▶ [WORK ITEM] Among the lines below, take the one holding "IPR029058 Alpha/Beta hydrolase", the one holding "ATOM 28 O O", and all lines between them. Set them down exactly.

▶ [RECORDS FOR THIS EXERCISE]
##########

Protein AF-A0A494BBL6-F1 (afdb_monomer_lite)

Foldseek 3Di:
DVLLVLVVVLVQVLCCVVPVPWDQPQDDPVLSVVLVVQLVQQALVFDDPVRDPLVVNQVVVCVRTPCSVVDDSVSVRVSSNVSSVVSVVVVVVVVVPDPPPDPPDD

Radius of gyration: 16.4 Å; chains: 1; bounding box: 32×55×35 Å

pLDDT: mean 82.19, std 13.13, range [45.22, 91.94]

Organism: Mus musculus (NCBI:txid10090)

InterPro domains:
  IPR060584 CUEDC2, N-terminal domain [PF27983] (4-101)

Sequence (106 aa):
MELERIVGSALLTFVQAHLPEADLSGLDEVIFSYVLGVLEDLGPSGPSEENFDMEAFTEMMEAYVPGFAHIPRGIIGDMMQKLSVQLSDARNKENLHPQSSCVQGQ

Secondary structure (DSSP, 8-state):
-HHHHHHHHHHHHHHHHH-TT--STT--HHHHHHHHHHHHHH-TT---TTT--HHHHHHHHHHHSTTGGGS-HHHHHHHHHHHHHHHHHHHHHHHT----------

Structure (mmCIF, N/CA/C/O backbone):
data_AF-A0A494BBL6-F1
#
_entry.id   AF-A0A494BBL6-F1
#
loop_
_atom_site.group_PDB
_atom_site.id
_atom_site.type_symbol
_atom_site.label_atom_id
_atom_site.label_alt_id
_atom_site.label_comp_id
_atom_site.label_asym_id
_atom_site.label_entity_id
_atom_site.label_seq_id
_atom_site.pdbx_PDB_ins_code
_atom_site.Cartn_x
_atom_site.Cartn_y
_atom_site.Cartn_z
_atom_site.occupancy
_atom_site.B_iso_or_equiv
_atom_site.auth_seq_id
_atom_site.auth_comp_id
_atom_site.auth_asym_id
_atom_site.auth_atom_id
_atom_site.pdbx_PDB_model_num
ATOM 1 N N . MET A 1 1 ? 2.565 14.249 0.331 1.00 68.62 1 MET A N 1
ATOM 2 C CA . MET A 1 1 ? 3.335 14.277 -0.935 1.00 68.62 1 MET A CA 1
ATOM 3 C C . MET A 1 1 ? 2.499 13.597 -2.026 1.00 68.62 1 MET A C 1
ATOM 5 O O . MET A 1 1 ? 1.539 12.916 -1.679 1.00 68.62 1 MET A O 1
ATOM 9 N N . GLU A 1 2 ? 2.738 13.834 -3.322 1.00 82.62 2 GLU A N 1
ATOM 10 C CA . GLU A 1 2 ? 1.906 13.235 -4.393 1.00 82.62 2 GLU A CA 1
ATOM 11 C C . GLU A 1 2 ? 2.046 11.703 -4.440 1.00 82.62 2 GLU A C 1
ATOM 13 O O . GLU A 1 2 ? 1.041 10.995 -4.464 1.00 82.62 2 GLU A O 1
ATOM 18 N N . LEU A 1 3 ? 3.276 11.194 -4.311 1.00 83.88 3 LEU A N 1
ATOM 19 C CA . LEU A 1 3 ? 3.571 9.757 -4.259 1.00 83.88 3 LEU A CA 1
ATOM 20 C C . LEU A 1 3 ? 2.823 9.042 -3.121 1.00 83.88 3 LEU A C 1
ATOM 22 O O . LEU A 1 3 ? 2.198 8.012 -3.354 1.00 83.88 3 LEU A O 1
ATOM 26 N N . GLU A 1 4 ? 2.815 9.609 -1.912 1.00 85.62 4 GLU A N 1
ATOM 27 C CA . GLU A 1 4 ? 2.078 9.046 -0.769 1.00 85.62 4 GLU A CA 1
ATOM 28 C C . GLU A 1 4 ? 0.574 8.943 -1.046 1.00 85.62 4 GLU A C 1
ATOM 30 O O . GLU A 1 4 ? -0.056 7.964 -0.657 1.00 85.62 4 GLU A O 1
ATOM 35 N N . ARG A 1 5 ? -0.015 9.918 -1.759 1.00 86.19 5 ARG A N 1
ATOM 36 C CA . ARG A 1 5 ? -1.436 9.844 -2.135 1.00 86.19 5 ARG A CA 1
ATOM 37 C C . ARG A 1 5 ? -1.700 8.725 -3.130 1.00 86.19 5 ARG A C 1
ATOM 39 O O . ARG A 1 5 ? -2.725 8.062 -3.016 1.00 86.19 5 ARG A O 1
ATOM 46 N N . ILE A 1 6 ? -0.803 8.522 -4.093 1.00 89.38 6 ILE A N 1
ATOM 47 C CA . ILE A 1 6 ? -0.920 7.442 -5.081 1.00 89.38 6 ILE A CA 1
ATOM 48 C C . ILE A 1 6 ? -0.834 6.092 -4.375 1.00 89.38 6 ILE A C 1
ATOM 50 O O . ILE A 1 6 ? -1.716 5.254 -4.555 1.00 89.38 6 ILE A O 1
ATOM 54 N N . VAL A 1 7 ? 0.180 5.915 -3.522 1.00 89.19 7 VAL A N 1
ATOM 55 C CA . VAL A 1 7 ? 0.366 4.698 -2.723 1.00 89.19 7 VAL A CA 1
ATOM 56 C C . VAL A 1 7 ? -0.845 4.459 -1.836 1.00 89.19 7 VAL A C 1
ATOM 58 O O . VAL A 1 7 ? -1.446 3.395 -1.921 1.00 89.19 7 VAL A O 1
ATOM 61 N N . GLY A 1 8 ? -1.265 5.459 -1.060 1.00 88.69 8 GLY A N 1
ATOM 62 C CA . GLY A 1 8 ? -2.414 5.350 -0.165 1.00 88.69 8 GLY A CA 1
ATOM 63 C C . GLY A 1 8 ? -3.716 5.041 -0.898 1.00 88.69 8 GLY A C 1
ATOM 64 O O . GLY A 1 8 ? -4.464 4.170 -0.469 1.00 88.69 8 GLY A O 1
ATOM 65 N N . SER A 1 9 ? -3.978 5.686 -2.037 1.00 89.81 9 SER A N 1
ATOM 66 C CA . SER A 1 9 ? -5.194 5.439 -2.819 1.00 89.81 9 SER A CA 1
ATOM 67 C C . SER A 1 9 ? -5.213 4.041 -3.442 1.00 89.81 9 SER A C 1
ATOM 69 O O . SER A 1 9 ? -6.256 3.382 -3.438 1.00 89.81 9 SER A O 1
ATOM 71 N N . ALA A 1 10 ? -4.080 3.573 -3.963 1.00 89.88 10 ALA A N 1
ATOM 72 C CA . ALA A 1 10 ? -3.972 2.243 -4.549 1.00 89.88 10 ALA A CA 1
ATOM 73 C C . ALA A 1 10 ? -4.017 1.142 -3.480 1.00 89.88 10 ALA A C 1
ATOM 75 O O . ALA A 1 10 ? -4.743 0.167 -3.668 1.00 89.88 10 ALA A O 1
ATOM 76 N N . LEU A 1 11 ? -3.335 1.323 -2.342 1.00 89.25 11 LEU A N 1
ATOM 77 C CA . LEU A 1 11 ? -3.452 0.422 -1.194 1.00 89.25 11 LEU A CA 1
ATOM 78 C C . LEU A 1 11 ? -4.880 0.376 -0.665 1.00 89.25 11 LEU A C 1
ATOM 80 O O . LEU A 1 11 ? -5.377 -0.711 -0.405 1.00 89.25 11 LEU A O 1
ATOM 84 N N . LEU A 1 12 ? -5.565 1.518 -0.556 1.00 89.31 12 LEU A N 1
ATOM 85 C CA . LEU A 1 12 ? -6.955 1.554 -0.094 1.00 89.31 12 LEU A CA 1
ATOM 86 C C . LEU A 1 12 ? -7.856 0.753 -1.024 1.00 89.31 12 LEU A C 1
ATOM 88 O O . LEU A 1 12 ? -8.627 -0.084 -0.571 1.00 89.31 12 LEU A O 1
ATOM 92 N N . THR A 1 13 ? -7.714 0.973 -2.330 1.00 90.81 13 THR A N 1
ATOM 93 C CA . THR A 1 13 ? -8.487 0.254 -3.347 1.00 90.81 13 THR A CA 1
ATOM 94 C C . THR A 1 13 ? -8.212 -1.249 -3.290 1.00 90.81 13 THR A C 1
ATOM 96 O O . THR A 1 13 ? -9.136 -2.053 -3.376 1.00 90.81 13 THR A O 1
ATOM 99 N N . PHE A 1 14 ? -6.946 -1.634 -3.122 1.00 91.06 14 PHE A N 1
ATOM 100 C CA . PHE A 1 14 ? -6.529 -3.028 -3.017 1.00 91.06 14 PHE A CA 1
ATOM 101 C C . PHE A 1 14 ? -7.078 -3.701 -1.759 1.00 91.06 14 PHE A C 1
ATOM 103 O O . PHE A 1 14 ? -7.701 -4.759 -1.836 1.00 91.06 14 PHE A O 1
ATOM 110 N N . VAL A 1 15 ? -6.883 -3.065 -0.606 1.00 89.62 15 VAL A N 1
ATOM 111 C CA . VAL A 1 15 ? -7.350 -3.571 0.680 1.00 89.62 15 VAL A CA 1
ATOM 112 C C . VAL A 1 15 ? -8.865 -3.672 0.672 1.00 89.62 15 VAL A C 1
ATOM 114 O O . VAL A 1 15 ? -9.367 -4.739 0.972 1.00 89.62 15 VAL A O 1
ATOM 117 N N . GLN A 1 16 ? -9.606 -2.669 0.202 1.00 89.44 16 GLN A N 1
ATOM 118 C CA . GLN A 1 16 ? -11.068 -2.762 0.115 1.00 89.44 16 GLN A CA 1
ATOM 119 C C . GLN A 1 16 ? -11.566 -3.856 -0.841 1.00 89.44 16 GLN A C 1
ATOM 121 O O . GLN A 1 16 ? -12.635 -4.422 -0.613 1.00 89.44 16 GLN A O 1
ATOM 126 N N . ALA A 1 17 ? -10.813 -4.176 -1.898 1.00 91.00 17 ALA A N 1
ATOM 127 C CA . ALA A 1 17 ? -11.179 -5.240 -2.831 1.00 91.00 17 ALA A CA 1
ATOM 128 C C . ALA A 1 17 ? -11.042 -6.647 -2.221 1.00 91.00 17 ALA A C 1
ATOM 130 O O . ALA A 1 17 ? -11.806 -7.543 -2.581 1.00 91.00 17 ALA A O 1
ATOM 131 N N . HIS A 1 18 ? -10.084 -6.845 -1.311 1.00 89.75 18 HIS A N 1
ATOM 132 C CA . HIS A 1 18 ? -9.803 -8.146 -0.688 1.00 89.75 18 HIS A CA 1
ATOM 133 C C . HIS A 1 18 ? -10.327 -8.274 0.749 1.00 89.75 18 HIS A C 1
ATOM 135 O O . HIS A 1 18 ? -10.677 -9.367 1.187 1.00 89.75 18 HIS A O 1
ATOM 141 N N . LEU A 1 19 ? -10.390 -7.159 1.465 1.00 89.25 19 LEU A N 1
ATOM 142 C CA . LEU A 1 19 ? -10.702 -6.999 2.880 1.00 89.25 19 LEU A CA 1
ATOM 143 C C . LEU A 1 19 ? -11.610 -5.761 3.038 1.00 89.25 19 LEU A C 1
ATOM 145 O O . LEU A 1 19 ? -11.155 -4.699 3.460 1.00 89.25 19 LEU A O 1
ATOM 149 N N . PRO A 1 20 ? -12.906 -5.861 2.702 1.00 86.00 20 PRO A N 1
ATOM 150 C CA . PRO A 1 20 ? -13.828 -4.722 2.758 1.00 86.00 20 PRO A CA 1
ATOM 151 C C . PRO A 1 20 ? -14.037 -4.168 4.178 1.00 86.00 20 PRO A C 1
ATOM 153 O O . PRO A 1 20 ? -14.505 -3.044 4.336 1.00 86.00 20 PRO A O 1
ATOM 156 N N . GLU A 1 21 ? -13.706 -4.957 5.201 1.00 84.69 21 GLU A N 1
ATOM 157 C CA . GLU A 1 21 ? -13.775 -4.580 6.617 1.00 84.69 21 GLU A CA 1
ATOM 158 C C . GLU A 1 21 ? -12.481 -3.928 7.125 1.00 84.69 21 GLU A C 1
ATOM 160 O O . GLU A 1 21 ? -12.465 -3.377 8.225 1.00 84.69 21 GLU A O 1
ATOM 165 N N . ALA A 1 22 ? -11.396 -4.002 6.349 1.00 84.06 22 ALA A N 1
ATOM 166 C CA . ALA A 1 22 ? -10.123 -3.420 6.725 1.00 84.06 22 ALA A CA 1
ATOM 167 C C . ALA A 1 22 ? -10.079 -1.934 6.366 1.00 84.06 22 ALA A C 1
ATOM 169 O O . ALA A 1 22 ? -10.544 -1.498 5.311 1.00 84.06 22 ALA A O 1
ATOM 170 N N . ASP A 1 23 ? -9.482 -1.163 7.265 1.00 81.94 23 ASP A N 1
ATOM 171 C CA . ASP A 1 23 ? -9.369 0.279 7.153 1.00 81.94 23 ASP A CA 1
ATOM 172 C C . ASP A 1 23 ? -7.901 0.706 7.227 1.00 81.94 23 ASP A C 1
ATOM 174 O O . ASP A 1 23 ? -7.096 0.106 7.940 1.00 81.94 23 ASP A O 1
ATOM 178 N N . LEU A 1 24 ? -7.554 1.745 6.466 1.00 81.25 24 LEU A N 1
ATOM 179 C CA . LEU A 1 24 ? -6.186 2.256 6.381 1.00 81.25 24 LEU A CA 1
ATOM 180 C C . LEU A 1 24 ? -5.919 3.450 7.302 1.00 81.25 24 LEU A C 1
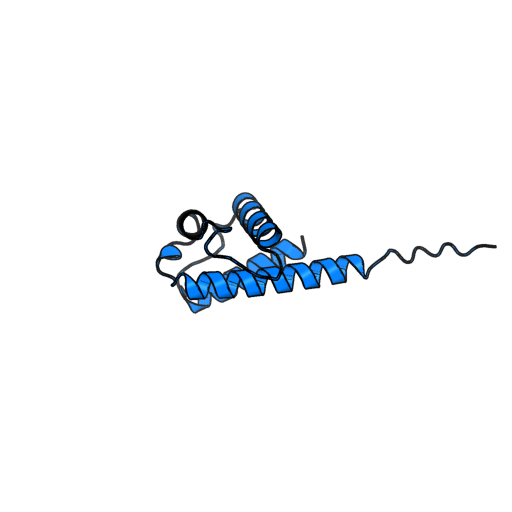ATOM 182 O O . LEU A 1 24 ? -4.834 4.022 7.230 1.00 81.25 24 LEU A O 1
ATOM 186 N N . SER A 1 25 ? -6.850 3.829 8.187 1.00 81.88 25 SER A N 1
ATOM 187 C CA . SER A 
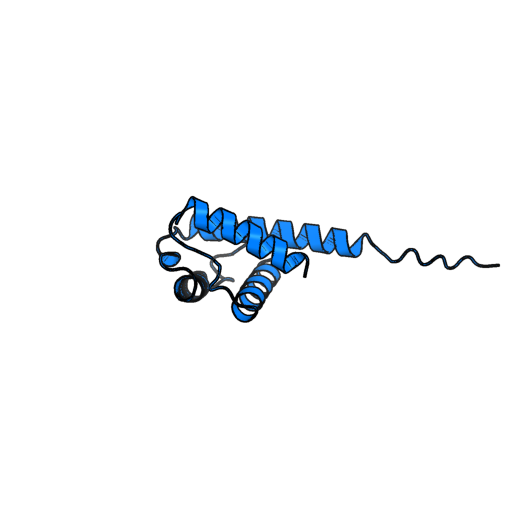1 25 ? -6.616 4.925 9.143 1.00 81.88 25 SER A CA 1
ATOM 188 C C . SER A 1 25 ? -5.509 4.607 10.149 1.00 81.88 25 SER A C 1
ATOM 190 O O . SER A 1 25 ? -5.037 5.515 10.824 1.00 81.88 25 SER A O 1
ATOM 192 N N . GLY A 1 26 ? -5.096 3.339 10.258 1.00 79.69 26 GLY A N 1
ATOM 193 C CA . GLY A 1 26 ? -3.942 2.924 11.054 1.00 79.69 26 GLY A CA 1
ATOM 194 C C . GLY A 1 26 ? -2.591 3.107 10.356 1.00 79.69 26 GLY A C 1
ATOM 195 O O . GLY A 1 26 ? -1.572 2.882 10.996 1.00 79.69 26 GLY A O 1
ATOM 196 N N . LEU A 1 27 ? -2.546 3.475 9.067 1.00 85.75 27 LEU A N 1
ATOM 197 C CA . LEU A 1 27 ? -1.281 3.693 8.363 1.00 85.75 27 LEU A CA 1
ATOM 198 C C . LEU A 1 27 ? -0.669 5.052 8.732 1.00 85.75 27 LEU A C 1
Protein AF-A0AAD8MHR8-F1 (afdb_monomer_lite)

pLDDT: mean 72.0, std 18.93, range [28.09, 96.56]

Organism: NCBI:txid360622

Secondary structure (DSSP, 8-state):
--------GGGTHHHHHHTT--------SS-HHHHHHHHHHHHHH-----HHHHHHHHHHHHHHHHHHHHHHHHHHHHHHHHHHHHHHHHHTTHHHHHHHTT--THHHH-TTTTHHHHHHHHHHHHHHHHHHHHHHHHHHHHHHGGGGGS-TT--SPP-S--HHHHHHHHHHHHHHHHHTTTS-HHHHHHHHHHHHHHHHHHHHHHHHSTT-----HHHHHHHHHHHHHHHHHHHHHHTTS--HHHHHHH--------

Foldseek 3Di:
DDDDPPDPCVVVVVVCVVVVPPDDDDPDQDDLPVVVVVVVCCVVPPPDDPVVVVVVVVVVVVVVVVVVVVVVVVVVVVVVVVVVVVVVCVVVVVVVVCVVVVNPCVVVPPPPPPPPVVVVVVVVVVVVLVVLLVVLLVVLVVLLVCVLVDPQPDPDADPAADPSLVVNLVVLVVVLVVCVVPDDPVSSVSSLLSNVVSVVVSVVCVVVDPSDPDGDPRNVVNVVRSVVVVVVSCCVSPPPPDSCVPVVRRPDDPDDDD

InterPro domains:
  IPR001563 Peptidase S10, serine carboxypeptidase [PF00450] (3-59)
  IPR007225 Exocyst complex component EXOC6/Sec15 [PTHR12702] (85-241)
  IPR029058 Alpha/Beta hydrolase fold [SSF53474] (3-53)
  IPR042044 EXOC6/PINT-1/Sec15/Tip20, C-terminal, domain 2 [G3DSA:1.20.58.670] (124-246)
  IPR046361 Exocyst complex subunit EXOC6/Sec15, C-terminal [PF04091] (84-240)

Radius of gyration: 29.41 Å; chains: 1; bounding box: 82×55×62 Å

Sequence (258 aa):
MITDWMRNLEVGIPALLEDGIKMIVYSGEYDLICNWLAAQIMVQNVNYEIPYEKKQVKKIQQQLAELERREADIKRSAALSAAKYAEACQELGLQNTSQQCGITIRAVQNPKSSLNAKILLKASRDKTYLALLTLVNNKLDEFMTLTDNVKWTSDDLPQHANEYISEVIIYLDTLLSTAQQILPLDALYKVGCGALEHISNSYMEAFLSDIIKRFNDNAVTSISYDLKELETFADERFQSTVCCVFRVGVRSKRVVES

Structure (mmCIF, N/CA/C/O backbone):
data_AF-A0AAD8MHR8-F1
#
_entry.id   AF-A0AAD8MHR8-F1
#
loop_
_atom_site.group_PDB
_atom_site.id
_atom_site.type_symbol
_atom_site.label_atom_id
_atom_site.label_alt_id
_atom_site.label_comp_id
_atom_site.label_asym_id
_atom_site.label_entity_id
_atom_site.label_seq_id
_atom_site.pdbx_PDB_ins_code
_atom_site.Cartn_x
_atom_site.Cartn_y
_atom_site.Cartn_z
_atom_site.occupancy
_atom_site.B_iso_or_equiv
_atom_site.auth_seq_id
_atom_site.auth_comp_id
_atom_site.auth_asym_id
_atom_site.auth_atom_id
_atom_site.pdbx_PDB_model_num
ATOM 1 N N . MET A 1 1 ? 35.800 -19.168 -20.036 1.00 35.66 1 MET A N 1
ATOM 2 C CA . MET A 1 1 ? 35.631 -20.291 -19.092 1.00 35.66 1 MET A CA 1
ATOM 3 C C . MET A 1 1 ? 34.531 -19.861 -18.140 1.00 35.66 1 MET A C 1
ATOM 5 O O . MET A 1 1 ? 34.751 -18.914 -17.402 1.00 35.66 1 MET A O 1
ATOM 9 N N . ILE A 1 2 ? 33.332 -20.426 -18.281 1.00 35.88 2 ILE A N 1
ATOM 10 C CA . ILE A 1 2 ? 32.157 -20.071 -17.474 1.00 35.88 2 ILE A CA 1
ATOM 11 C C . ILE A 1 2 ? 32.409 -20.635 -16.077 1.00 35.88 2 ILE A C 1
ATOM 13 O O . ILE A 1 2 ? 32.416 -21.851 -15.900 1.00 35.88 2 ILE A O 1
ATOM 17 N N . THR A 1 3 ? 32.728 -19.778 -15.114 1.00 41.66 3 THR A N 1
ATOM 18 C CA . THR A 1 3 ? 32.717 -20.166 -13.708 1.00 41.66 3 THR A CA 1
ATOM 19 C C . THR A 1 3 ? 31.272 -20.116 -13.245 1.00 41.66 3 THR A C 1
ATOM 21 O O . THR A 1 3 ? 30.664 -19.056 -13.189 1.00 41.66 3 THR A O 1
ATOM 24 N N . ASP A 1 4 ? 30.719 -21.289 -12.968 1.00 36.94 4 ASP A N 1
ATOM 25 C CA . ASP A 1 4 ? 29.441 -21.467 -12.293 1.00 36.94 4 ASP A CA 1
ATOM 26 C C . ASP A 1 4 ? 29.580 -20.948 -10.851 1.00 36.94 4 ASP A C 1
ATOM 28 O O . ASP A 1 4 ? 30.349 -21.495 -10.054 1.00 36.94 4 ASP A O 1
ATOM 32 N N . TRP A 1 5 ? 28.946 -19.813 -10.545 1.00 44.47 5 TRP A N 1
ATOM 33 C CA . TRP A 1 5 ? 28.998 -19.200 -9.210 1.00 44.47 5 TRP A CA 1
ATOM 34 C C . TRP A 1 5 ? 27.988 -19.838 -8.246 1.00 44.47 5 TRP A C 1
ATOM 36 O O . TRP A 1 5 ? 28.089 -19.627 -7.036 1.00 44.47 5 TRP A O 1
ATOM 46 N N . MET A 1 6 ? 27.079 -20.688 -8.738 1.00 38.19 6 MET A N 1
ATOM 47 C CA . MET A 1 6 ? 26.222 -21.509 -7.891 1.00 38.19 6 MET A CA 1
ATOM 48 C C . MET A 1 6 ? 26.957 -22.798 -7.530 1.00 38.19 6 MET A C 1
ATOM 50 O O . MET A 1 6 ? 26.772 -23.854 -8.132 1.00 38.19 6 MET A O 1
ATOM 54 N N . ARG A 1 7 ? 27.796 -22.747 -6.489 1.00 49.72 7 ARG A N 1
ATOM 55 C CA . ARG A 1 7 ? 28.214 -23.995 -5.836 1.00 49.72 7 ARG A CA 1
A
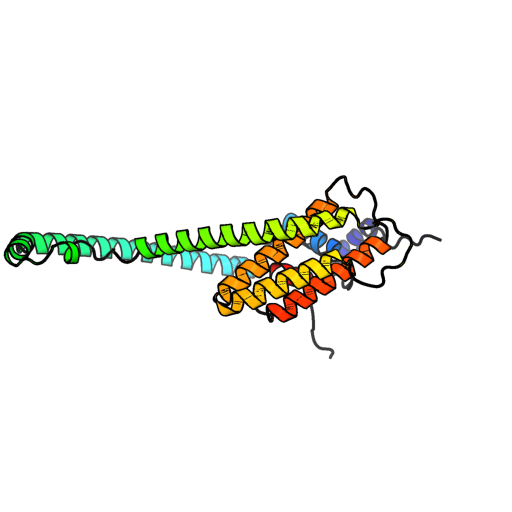TOM 56 C C . ARG A 1 7 ? 26.952 -24.705 -5.358 1.00 49.72 7 ARG A C 1
ATOM 58 O O . ARG A 1 7 ? 26.212 -24.136 -4.562 1.00 49.72 7 ARG A O 1
ATOM 65 N N . ASN A 1 8 ? 26.718 -25.932 -5.819 1.00 44.78 8 ASN A N 1
ATOM 66 C CA . ASN A 1 8 ? 25.614 -26.739 -5.319 1.00 44.78 8 ASN A CA 1
ATOM 67 C C . ASN A 1 8 ? 25.822 -26.993 -3.810 1.00 44.78 8 ASN A C 1
ATOM 69 O O . ASN A 1 8 ? 26.662 -27.798 -3.403 1.00 44.78 8 ASN A O 1
ATOM 73 N N . LEU A 1 9 ? 25.078 -26.254 -2.983 1.00 51.31 9 LEU A N 1
ATOM 74 C CA . LEU A 1 9 ? 25.134 -26.330 -1.525 1.00 51.31 9 LEU A CA 1
ATOM 75 C C . LEU A 1 9 ? 24.361 -27.538 -0.972 1.00 51.31 9 LEU A C 1
ATOM 77 O O . LEU A 1 9 ? 24.554 -27.874 0.198 1.00 51.31 9 LEU A O 1
ATOM 81 N N . GLU A 1 10 ? 23.558 -28.236 -1.787 1.00 49.59 10 GLU A N 1
ATOM 82 C CA . GLU A 1 10 ? 22.828 -29.447 -1.375 1.00 49.59 10 GLU A CA 1
ATOM 83 C C . GLU A 1 10 ? 23.773 -30.540 -0.862 1.00 49.59 10 GLU A C 1
ATOM 85 O O . GLU A 1 10 ? 23.388 -31.346 -0.021 1.00 49.59 10 GLU A O 1
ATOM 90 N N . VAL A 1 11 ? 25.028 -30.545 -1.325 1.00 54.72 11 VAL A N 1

##########

▶ [RESULT OF THIS EXERCISE]
  IPR029058 Alpha/Beta hydrolase fold [SSF53474] (3-53)
  IPR042044 EXOC6/PINT-1/Sec15/Tip20, C-terminal, domain 2 [G3DSA:1.20.58.670] (124-246)
  IPR046361 Exocyst complex subunit EXOC6/Sec15, C-terminal [PF04091] (84-240)

Radius of gyration: 29.41 Å; chains: 1; bounding box: 82×55×62 Å

Sequence (258 aa):
MITDWMRNLEVGIPALLEDGIKMIVYSGEYDLICNWLAAQIMVQNVNYEIPYEKKQVKKIQQQLAELERREADIKRSAALSAAKYAEACQELGLQNTSQQCGITIRAVQNPKSSLNAKILLKASRDKTYLALLTLVNNKLDEFMTLTDNVKWTSDDLPQHANEYISEVIIYLDTLLSTAQQILPLDALYKVGCGALEHISNSYMEAFLSDIIKRFNDNAVTSISYDLKELETFADERFQSTVCCVFRVGVRSKRVVES

Structure (mmCIF, N/CA/C/O backbone):
data_AF-A0AAD8MHR8-F1
#
_entry.id   AF-A0AAD8MHR8-F1
#
loop_
_atom_site.group_PDB
_atom_site.id
_atom_site.type_symbol
_atom_site.label_atom_id
_atom_site.label_alt_id
_atom_site.label_comp_id
_atom_site.label_asym_id
_atom_site.label_entity_id
_atom_site.label_seq_id
_atom_site.pdbx_PDB_ins_code
_atom_site.Cartn_x
_atom_site.Cartn_y
_atom_site.Cartn_z
_atom_site.occupancy
_atom_site.B_iso_or_equiv
_atom_site.auth_seq_id
_atom_site.auth_comp_id
_atom_site.auth_asym_id
_atom_site.auth_atom_id
_atom_site.pdbx_PDB_model_num
ATOM 1 N N . MET A 1 1 ? 35.800 -19.168 -20.036 1.00 35.66 1 MET A N 1
ATOM 2 C CA . MET A 1 1 ? 35.631 -20.291 -19.092 1.00 35.66 1 MET A CA 1
ATOM 3 C C . MET A 1 1 ? 34.531 -19.861 -18.140 1.00 35.66 1 MET A C 1
ATOM 5 O O . MET A 1 1 ? 34.751 -18.914 -17.402 1.00 35.66 1 MET A O 1
ATOM 9 N N . ILE A 1 2 ? 33.332 -20.426 -18.281 1.00 35.88 2 ILE A N 1
ATOM 10 C CA . ILE A 1 2 ? 32.157 -20.071 -17.474 1.00 35.88 2 ILE A CA 1
ATOM 11 C C . ILE A 1 2 ? 32.409 -20.635 -16.077 1.00 35.88 2 ILE A C 1
ATOM 13 O O . ILE A 1 2 ? 32.416 -21.851 -15.900 1.00 35.88 2 ILE A O 1
ATOM 17 N N . THR A 1 3 ? 32.728 -19.778 -15.114 1.00 41.66 3 THR A N 1
ATOM 18 C CA . THR A 1 3 ? 32.717 -20.166 -13.708 1.00 41.66 3 THR A CA 1
ATOM 19 C C . THR A 1 3 ? 31.272 -20.116 -13.245 1.00 41.66 3 THR A C 1
ATOM 21 O O . THR A 1 3 ? 30.664 -19.056 -13.189 1.00 41.66 3 THR A O 1
ATOM 24 N N . ASP A 1 4 ? 30.719 -21.289 -12.968 1.00 36.94 4 ASP A N 1
ATOM 25 C CA . ASP A 1 4 ? 29.441 -21.467 -12.293 1.00 36.94 4 ASP A CA 1
ATOM 26 C C . ASP A 1 4 ? 29.580 -20.948 -10.851 1.00 36.94 4 ASP A C 1
ATOM 28 O O . ASP A 1 4 ? 30.349 -21.495 -10.054 1.00 36.94 4 ASP A O 1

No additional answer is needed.